In 1964, the book Number theory was published, which was written jointly with Z. I. Borevich and was based on Shafarevich’s lecture courses at Moscow State University. This textbook was immediately translated into English, German, French, and Japanese.

In 1961–1963, while continuing research on algebraic number theory, Shafarevich organized a seminar, whose few participants were mostly his students: these included B. G. Averbukh, Yu. R. Vainberg, A. B. Zhizhchenko, Yu. I, Manin, B. G. Moishezon, A. N. Tyurin, and G. N. Tyurina. Their aim was to scrutinize classical papers by Italian algebraic geometers from the contemporary (for that time) point of view. Independently, similar work was also carried out by O. Zarisky and D. Mumford in the USA and by K. Kodaira in Japan.

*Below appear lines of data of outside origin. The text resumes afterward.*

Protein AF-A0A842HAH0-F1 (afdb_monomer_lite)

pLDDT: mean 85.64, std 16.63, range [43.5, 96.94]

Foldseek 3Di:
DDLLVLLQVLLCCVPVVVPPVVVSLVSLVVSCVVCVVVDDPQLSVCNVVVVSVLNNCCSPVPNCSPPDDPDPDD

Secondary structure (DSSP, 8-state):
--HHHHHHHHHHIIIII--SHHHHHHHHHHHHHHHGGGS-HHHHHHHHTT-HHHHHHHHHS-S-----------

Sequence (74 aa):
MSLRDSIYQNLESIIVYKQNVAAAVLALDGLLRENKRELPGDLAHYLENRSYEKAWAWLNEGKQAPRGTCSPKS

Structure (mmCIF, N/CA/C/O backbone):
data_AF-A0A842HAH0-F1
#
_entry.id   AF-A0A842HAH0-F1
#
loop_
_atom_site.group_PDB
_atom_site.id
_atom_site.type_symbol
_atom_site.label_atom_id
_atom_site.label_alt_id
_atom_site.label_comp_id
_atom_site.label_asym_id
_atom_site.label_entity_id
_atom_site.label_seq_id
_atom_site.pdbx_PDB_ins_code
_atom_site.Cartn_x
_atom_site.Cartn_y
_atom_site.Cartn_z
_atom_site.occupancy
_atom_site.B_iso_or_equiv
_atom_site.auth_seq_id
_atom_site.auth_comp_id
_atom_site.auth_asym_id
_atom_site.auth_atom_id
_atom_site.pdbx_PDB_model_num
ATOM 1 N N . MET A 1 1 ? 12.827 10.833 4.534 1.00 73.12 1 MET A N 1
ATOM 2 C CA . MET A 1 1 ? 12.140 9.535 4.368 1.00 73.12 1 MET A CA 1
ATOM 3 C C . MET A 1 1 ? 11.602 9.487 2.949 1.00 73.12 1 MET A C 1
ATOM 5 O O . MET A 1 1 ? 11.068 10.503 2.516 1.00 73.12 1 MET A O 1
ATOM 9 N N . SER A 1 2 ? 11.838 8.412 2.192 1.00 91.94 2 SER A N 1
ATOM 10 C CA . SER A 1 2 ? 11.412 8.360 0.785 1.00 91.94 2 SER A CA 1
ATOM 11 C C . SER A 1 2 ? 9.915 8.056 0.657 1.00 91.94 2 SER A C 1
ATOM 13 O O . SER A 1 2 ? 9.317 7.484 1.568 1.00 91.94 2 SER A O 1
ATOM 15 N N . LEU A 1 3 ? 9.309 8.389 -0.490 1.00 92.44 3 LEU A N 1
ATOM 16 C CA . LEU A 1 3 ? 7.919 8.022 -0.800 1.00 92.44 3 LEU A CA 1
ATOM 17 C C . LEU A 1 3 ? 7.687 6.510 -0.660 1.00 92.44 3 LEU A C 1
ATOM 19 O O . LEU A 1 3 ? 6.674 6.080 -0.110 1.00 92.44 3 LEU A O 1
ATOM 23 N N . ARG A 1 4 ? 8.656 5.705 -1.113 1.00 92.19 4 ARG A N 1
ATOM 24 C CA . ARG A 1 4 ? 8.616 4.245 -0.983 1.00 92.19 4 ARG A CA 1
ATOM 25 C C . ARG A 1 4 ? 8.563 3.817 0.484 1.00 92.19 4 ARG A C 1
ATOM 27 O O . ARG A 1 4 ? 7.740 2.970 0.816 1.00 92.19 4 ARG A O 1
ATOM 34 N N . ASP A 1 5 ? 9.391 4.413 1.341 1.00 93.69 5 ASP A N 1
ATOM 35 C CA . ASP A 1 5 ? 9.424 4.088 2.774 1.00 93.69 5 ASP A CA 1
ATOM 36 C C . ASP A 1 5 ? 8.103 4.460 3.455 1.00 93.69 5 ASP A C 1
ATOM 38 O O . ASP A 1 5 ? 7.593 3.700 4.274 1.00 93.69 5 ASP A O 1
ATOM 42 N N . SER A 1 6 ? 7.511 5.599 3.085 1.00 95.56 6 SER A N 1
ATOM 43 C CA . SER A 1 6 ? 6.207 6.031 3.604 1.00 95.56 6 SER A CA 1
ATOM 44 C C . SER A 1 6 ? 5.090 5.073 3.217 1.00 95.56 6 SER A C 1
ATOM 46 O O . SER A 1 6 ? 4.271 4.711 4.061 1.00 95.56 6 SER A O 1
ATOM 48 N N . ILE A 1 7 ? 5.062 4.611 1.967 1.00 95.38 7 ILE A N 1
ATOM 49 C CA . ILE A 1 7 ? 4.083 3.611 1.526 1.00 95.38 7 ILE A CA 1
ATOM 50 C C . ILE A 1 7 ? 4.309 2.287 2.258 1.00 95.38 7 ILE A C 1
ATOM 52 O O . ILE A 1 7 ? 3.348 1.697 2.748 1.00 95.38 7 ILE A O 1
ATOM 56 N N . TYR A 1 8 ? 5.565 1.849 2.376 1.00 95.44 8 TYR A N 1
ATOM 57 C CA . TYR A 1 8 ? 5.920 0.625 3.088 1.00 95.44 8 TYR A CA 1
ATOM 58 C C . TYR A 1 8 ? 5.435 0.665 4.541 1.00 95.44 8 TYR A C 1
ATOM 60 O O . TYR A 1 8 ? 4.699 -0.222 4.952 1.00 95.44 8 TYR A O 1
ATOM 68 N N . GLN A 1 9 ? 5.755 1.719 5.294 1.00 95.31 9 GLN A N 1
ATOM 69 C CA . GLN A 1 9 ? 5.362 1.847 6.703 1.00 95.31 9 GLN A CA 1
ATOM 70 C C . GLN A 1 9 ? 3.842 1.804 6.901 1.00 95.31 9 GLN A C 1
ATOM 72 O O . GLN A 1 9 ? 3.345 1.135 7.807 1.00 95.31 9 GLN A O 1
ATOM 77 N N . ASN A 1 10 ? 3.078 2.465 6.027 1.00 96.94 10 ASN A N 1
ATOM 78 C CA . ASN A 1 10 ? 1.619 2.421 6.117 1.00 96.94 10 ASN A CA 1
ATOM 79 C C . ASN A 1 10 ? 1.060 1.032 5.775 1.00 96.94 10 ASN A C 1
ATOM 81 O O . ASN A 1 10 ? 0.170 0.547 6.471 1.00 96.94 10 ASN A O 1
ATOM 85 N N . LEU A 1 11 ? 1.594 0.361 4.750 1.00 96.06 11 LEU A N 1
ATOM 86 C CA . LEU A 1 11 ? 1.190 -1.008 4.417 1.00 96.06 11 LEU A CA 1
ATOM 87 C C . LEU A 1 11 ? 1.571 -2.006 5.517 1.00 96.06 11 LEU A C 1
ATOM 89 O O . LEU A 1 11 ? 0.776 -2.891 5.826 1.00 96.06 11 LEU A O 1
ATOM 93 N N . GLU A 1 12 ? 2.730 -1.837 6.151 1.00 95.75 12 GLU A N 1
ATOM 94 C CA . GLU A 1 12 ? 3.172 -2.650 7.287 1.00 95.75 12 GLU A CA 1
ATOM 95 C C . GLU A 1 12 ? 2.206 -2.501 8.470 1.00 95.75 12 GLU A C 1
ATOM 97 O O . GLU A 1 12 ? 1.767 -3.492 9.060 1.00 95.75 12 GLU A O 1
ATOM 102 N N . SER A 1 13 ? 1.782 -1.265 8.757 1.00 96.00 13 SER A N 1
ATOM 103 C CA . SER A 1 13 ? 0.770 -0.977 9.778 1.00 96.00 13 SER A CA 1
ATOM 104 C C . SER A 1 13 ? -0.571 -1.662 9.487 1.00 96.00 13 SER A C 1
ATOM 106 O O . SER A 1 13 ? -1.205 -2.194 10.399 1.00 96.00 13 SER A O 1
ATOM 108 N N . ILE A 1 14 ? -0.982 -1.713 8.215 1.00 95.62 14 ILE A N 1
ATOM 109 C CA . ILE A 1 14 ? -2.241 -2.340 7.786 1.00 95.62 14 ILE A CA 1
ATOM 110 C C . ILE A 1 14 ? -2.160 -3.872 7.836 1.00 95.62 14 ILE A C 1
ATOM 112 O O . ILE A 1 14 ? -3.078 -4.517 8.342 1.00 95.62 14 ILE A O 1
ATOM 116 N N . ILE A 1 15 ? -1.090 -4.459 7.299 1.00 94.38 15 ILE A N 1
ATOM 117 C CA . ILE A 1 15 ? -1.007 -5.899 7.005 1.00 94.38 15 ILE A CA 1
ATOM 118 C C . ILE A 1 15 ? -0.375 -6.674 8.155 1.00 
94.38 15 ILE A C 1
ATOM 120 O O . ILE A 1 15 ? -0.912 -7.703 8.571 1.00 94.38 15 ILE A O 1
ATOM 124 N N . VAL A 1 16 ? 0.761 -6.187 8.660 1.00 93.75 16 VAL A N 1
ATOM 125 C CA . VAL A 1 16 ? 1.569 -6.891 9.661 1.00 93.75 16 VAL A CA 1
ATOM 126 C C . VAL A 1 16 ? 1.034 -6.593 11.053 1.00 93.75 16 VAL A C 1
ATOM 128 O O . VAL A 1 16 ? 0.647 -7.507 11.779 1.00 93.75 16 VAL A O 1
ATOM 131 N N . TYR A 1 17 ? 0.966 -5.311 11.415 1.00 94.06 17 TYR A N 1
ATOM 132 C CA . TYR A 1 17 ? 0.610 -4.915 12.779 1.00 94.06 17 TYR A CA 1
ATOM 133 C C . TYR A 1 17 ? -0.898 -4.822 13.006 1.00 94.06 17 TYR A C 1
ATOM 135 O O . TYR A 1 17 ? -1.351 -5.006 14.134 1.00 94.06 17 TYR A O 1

As a result of the work of this seminar, a collection of papers was published in 1965, which for a log time remained the only systematic presentation of the theory of surfaces. It made a tremendous impact on the study of algebraic surfaces worldwide, and was translated into English in 1967 and into German in 1968. The seminar and the book were the main incentives for the subsequent development of algebraic geometry in Moscow. The investigations that originated directly from them covered the following directions: rational suraces and rational higher-dimensional varieties; the solution of the Lüroth problem (V. A. Iskovskikh and Manin) and the classification of three-dimensional Fano varieties (Iskovskikh); the theory of vector bundles over algebraic curves and surfaces (Tyurin and F. A. Bogomolov); К3-surfaces (Tyurina, Shafarevich, I. I. Piatetski-Shapiro, V. V. Nikulin, A. N. Rudakov, Vik. S. Kulikov, and others); higher-dimensional birational and complex analytic geometry (B. G. Moishezon); non-rational simply connected surfaces with trivial geometric genus (I. V. Dolgachev); geometry and arithmetics of rational surfaces (Manin); a classification of complex non-algebraic surfaces (Bogomolov).

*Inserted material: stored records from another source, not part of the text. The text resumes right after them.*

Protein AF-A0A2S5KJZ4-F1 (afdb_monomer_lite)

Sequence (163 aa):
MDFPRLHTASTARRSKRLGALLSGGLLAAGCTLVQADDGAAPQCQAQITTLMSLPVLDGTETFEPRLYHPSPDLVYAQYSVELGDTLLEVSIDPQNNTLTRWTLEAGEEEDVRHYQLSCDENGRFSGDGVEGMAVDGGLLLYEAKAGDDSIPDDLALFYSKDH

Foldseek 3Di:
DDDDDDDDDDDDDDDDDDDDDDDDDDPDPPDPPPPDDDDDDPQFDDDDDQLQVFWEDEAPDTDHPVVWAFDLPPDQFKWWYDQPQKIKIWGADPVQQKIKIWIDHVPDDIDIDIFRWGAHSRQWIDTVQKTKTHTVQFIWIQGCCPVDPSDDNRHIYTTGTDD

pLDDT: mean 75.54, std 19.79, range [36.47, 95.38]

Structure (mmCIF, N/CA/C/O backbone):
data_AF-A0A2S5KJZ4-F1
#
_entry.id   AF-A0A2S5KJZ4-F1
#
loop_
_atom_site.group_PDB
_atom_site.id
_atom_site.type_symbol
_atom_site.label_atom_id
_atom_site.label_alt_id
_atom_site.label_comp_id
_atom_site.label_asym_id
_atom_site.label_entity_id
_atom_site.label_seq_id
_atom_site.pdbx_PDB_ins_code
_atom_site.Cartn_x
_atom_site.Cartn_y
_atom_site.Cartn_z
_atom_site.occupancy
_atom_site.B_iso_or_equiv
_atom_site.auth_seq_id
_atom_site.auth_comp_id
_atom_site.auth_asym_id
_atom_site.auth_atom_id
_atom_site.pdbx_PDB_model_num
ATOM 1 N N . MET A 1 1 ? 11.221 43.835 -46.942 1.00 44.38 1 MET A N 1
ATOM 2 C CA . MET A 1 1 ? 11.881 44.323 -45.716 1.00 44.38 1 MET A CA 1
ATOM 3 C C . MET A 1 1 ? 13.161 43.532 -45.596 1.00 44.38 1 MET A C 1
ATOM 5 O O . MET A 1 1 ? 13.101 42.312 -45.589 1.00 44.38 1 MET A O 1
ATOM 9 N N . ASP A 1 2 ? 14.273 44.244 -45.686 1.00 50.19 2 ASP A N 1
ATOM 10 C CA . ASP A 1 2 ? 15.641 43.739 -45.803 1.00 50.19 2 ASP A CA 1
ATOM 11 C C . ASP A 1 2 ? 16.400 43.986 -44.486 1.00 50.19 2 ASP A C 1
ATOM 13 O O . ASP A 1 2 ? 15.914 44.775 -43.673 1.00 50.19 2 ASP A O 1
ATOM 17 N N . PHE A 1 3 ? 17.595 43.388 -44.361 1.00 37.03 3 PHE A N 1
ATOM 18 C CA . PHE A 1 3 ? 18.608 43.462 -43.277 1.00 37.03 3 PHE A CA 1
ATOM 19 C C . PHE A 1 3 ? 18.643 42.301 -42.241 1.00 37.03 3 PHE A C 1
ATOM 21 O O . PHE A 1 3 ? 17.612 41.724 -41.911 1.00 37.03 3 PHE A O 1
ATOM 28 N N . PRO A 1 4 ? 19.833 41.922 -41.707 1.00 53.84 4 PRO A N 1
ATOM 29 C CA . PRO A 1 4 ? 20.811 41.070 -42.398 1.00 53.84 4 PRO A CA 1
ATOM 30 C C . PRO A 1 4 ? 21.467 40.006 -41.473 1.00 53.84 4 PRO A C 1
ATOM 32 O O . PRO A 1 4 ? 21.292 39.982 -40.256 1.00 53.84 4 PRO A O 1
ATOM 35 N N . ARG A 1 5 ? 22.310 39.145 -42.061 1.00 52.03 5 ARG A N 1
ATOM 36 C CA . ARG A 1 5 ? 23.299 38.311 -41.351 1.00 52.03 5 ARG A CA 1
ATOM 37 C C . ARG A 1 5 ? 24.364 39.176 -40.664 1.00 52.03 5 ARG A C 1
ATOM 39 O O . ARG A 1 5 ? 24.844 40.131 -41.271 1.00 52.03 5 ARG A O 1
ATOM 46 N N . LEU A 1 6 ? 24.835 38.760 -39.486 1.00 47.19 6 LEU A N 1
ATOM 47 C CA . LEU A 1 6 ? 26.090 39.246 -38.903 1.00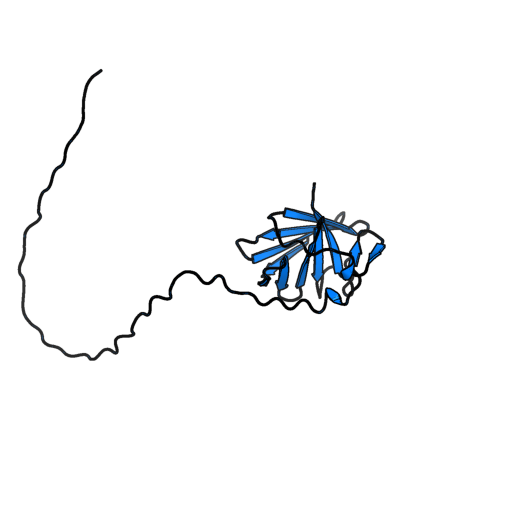 47.19 6 LEU A CA 1
ATOM 48 C C . LEU A 1 6 ? 27.047 38.094 -38.583 1.00 47.19 6 LEU A C 1
ATOM 50 O O . LEU A 1 6 ? 26.721 37.135 -37.890 1.00 47.19 6 LEU A O 1
ATOM 54 N N . HIS A 1 7 ? 28.235 38.242 -39.162 1.00 41.22 7 HIS A N 1
ATOM 55 C CA . HIS A 1 7 ? 29.440 37.449 -39.003 1.00 41.22 7 HIS A CA 1
ATOM 56 C C . HIS A 1 7 ? 30.204 37.823 -37.719 1.00 41.22 7 HIS A C 1
ATOM 58 O O . HIS A 1 7 ? 30.206 38.973 -37.295 1.00 41.22 7 HIS A O 1
ATOM 64 N N . THR A 1 8 ? 30.894 36.815 -37.180 1.00 50.47 8 THR A N 1
ATOM 65 C CA . THR A 1 8 ? 32.180 36.807 -36.451 1.00 50.47 8 THR A CA 1
ATOM 66 C C . THR A 1 8 ? 32.825 38.134 -36.023 1.00 50.47 8 THR A C 1
ATOM 68 O O . THR A 1 8 ? 33.144 38.971 -36.864 1.00 50.47 8 THR A O 1
ATOM 71 N N . ALA A 1 9 ? 33.280 38.192 -34.764 1.00 42.19 9 ALA A N 1
ATOM 72 C CA . ALA A 1 9 ? 34.480 38.945 -34.399 1.00 42.19 9 ALA A CA 1
ATOM 73 C C . ALA A 1 9 ? 35.262 38.264 -33.261 1.00 42.19 9 ALA A C 1
ATOM 75 O O . ALA A 1 9 ? 34.811 38.155 -32.125 1.00 42.19 9 ALA A O 1
ATOM 76 N N . SER A 1 10 ? 36.471 37.832 -33.616 1.00 45.41 10 SER A N 1
ATOM 77 C CA . SER A 1 10 ? 37.620 37.632 -32.736 1.00 45.41 10 SER A CA 1
ATOM 78 C C . SER A 1 10 ? 38.071 38.975 -32.151 1.00 45.41 10 SER A C 1
ATOM 80 O O . SER A 1 10 ? 38.047 39.978 -32.862 1.00 45.41 10 SER A O 1
ATOM 82 N N . THR A 1 11 ? 38.544 39.012 -30.901 1.00 44.31 11 THR A N 1
ATOM 83 C CA . THR A 1 11 ? 39.763 39.768 -30.553 1.00 44.31 11 THR A CA 1
ATOM 84 C C . THR A 1 11 ? 40.282 39.440 -29.155 1.00 44.31 11 THR A C 1
ATOM 86 O O . THR A 1 11 ? 39.554 39.330 -28.173 1.00 44.31 11 THR A O 1
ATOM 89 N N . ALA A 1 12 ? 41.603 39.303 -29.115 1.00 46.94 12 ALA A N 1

In 1966, notes of Shafarevich’s lectures at the Tata Institute in Bombey, India were published. There he considered minimal models and the geometry of schemes of dimension two. This provided the first serious opportunity to look at arithmetic surfaces as geometric objects. In particular, Shafarevich posed a question on a geometric approach to arithmetic surfaces that takes into account Archimedean fibres. This prompted his student S. Yu. Arakelov to develop arithmetic intersection theory, later named Arakelov geometry. Arakelov’s approach used some previous constructions, related to Green’s functions, due to Parshin.

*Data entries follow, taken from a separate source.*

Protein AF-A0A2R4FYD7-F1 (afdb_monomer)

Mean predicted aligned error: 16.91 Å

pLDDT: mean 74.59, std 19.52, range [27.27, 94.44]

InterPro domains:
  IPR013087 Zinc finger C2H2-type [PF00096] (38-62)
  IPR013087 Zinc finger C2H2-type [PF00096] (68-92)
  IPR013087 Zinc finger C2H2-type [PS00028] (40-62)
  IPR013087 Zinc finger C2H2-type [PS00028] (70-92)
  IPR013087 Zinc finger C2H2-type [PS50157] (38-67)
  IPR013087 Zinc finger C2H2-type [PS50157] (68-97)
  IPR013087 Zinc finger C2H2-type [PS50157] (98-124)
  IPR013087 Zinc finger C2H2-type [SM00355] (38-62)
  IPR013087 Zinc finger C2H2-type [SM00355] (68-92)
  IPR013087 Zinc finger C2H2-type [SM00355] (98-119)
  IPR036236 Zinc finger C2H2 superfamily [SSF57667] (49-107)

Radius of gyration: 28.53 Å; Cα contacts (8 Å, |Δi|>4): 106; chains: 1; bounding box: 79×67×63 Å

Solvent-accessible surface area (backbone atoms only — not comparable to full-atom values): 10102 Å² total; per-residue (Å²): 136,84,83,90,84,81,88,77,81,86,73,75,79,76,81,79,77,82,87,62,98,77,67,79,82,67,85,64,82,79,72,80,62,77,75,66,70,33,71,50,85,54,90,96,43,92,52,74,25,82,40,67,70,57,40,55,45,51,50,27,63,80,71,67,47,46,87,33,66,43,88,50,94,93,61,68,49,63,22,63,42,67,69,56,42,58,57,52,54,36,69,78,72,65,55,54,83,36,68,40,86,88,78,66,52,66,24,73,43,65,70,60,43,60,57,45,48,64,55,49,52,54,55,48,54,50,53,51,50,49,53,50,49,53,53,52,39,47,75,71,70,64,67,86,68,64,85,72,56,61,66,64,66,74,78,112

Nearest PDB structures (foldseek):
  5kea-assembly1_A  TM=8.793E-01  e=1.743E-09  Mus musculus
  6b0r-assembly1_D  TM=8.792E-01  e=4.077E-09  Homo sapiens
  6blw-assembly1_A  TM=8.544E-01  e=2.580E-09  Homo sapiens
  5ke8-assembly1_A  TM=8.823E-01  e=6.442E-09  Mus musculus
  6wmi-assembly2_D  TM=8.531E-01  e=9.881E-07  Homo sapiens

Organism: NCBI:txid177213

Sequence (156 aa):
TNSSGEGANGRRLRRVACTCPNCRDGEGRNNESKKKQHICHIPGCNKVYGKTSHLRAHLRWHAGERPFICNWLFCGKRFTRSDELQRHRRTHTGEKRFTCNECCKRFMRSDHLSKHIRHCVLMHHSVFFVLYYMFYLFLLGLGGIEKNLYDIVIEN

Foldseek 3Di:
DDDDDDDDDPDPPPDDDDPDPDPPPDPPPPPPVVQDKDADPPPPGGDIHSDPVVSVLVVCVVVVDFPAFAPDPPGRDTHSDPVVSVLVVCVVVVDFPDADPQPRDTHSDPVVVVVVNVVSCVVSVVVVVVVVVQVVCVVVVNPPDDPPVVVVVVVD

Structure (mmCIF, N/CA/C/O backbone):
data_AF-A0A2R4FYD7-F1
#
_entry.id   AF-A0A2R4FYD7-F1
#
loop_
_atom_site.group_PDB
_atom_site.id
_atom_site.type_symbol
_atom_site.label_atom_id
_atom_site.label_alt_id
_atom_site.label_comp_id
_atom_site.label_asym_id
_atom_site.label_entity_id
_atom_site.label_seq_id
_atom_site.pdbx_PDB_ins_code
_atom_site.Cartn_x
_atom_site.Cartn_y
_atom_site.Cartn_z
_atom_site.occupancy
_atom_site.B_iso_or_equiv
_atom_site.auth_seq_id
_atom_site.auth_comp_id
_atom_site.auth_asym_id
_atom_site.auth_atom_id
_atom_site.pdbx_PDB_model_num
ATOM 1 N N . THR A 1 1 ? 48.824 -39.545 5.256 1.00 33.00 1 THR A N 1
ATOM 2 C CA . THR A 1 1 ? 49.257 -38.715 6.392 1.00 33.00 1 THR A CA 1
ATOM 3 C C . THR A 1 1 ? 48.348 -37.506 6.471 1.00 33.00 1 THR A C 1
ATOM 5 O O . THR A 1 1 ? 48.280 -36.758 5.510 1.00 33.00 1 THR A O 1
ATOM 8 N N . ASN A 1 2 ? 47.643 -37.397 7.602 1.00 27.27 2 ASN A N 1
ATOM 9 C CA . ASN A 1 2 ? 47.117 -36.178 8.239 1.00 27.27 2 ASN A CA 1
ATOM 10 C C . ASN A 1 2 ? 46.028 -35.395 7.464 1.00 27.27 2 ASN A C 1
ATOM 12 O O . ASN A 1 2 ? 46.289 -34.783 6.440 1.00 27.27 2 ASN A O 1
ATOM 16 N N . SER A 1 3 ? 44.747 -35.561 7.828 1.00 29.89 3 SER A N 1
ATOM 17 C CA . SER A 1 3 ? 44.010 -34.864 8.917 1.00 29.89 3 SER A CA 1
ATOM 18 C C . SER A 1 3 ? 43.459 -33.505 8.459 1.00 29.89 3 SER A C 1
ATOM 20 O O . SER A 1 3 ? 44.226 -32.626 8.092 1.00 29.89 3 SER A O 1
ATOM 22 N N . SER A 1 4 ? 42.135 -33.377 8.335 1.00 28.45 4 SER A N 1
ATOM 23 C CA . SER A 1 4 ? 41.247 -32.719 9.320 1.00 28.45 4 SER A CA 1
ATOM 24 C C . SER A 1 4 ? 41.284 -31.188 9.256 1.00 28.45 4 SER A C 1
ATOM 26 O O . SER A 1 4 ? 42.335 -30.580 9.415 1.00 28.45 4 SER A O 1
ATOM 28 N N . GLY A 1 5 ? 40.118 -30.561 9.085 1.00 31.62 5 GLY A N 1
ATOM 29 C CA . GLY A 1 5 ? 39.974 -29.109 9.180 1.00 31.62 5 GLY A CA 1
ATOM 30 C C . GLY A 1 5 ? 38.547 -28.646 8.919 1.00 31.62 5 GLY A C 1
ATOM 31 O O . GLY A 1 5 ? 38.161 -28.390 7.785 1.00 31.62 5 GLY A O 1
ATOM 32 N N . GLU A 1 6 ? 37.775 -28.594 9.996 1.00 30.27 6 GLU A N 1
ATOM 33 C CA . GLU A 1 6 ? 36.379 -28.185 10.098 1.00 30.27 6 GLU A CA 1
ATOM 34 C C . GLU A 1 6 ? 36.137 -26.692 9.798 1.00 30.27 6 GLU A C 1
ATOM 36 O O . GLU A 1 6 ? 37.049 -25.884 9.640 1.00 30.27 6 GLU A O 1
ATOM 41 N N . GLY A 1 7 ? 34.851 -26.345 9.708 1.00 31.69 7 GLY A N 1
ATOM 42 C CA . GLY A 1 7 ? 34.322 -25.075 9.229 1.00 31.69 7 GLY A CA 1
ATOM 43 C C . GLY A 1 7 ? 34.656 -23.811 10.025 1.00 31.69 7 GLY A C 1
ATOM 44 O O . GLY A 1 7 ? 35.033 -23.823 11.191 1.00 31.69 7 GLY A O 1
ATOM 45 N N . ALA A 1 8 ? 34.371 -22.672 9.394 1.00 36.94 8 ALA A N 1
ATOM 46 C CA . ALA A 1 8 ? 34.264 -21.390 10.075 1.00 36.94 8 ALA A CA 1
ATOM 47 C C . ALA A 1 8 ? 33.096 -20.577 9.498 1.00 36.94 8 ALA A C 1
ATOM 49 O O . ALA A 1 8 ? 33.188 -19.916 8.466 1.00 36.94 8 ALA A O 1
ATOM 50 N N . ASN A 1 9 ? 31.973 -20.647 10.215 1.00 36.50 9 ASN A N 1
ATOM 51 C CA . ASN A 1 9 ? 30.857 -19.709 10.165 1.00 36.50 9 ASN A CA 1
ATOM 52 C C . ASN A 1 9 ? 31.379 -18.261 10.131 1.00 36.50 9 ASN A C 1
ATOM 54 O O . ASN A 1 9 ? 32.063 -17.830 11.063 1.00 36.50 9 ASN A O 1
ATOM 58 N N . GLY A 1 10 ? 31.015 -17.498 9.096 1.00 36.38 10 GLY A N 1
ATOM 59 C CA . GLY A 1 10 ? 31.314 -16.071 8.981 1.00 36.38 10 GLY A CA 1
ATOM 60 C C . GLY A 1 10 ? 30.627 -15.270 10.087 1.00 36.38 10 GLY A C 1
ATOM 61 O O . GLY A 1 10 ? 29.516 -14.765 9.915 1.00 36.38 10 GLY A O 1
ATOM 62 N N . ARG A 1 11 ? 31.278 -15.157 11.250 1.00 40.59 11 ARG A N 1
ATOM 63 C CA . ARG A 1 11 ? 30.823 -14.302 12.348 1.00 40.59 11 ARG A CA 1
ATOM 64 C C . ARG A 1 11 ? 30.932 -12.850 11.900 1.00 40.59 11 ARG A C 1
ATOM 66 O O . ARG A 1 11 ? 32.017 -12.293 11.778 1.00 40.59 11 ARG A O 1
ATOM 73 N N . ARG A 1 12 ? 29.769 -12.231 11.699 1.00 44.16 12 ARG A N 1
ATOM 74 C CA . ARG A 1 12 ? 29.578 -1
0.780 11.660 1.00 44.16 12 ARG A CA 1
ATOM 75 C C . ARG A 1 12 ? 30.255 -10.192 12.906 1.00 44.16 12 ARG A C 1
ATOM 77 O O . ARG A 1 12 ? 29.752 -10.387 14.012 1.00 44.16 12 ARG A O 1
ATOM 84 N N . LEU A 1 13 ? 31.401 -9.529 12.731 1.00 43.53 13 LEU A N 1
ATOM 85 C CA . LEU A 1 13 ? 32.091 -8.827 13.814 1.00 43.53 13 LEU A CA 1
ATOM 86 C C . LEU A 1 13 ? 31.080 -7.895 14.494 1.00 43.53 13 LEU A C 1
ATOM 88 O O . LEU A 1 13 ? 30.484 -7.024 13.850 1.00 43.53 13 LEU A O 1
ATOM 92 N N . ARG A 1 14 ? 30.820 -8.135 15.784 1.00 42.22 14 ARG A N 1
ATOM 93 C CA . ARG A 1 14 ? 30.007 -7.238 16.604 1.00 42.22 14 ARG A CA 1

After the seminar on algebraic surfaces terminated its work, in 1964–66 Shafarevich organized a seminar at Steklov Mathematical Institute in which various questions related to E. Cartan’s classification of simple transitive pseudogroups of transformations were discussed. It was partly as a result of these activities that two papers with Kostrikin appeared, which for decades ahead defined the programme of classification of simple finite-dimensional Lie algebras over fields of positive characteristic. In those papers they stated a conjecture predicting that for a prime number $p>5$ all simple finite-dimensional Lie ($p$-)algebras over algebraically closed field of characteristic $p$ are either classical or of one of the four Cartan types. Many years of work of various authors, such as R. Block, R. Wilson, H. Strade, and A. Premet, resulted in a proof of this conjecture.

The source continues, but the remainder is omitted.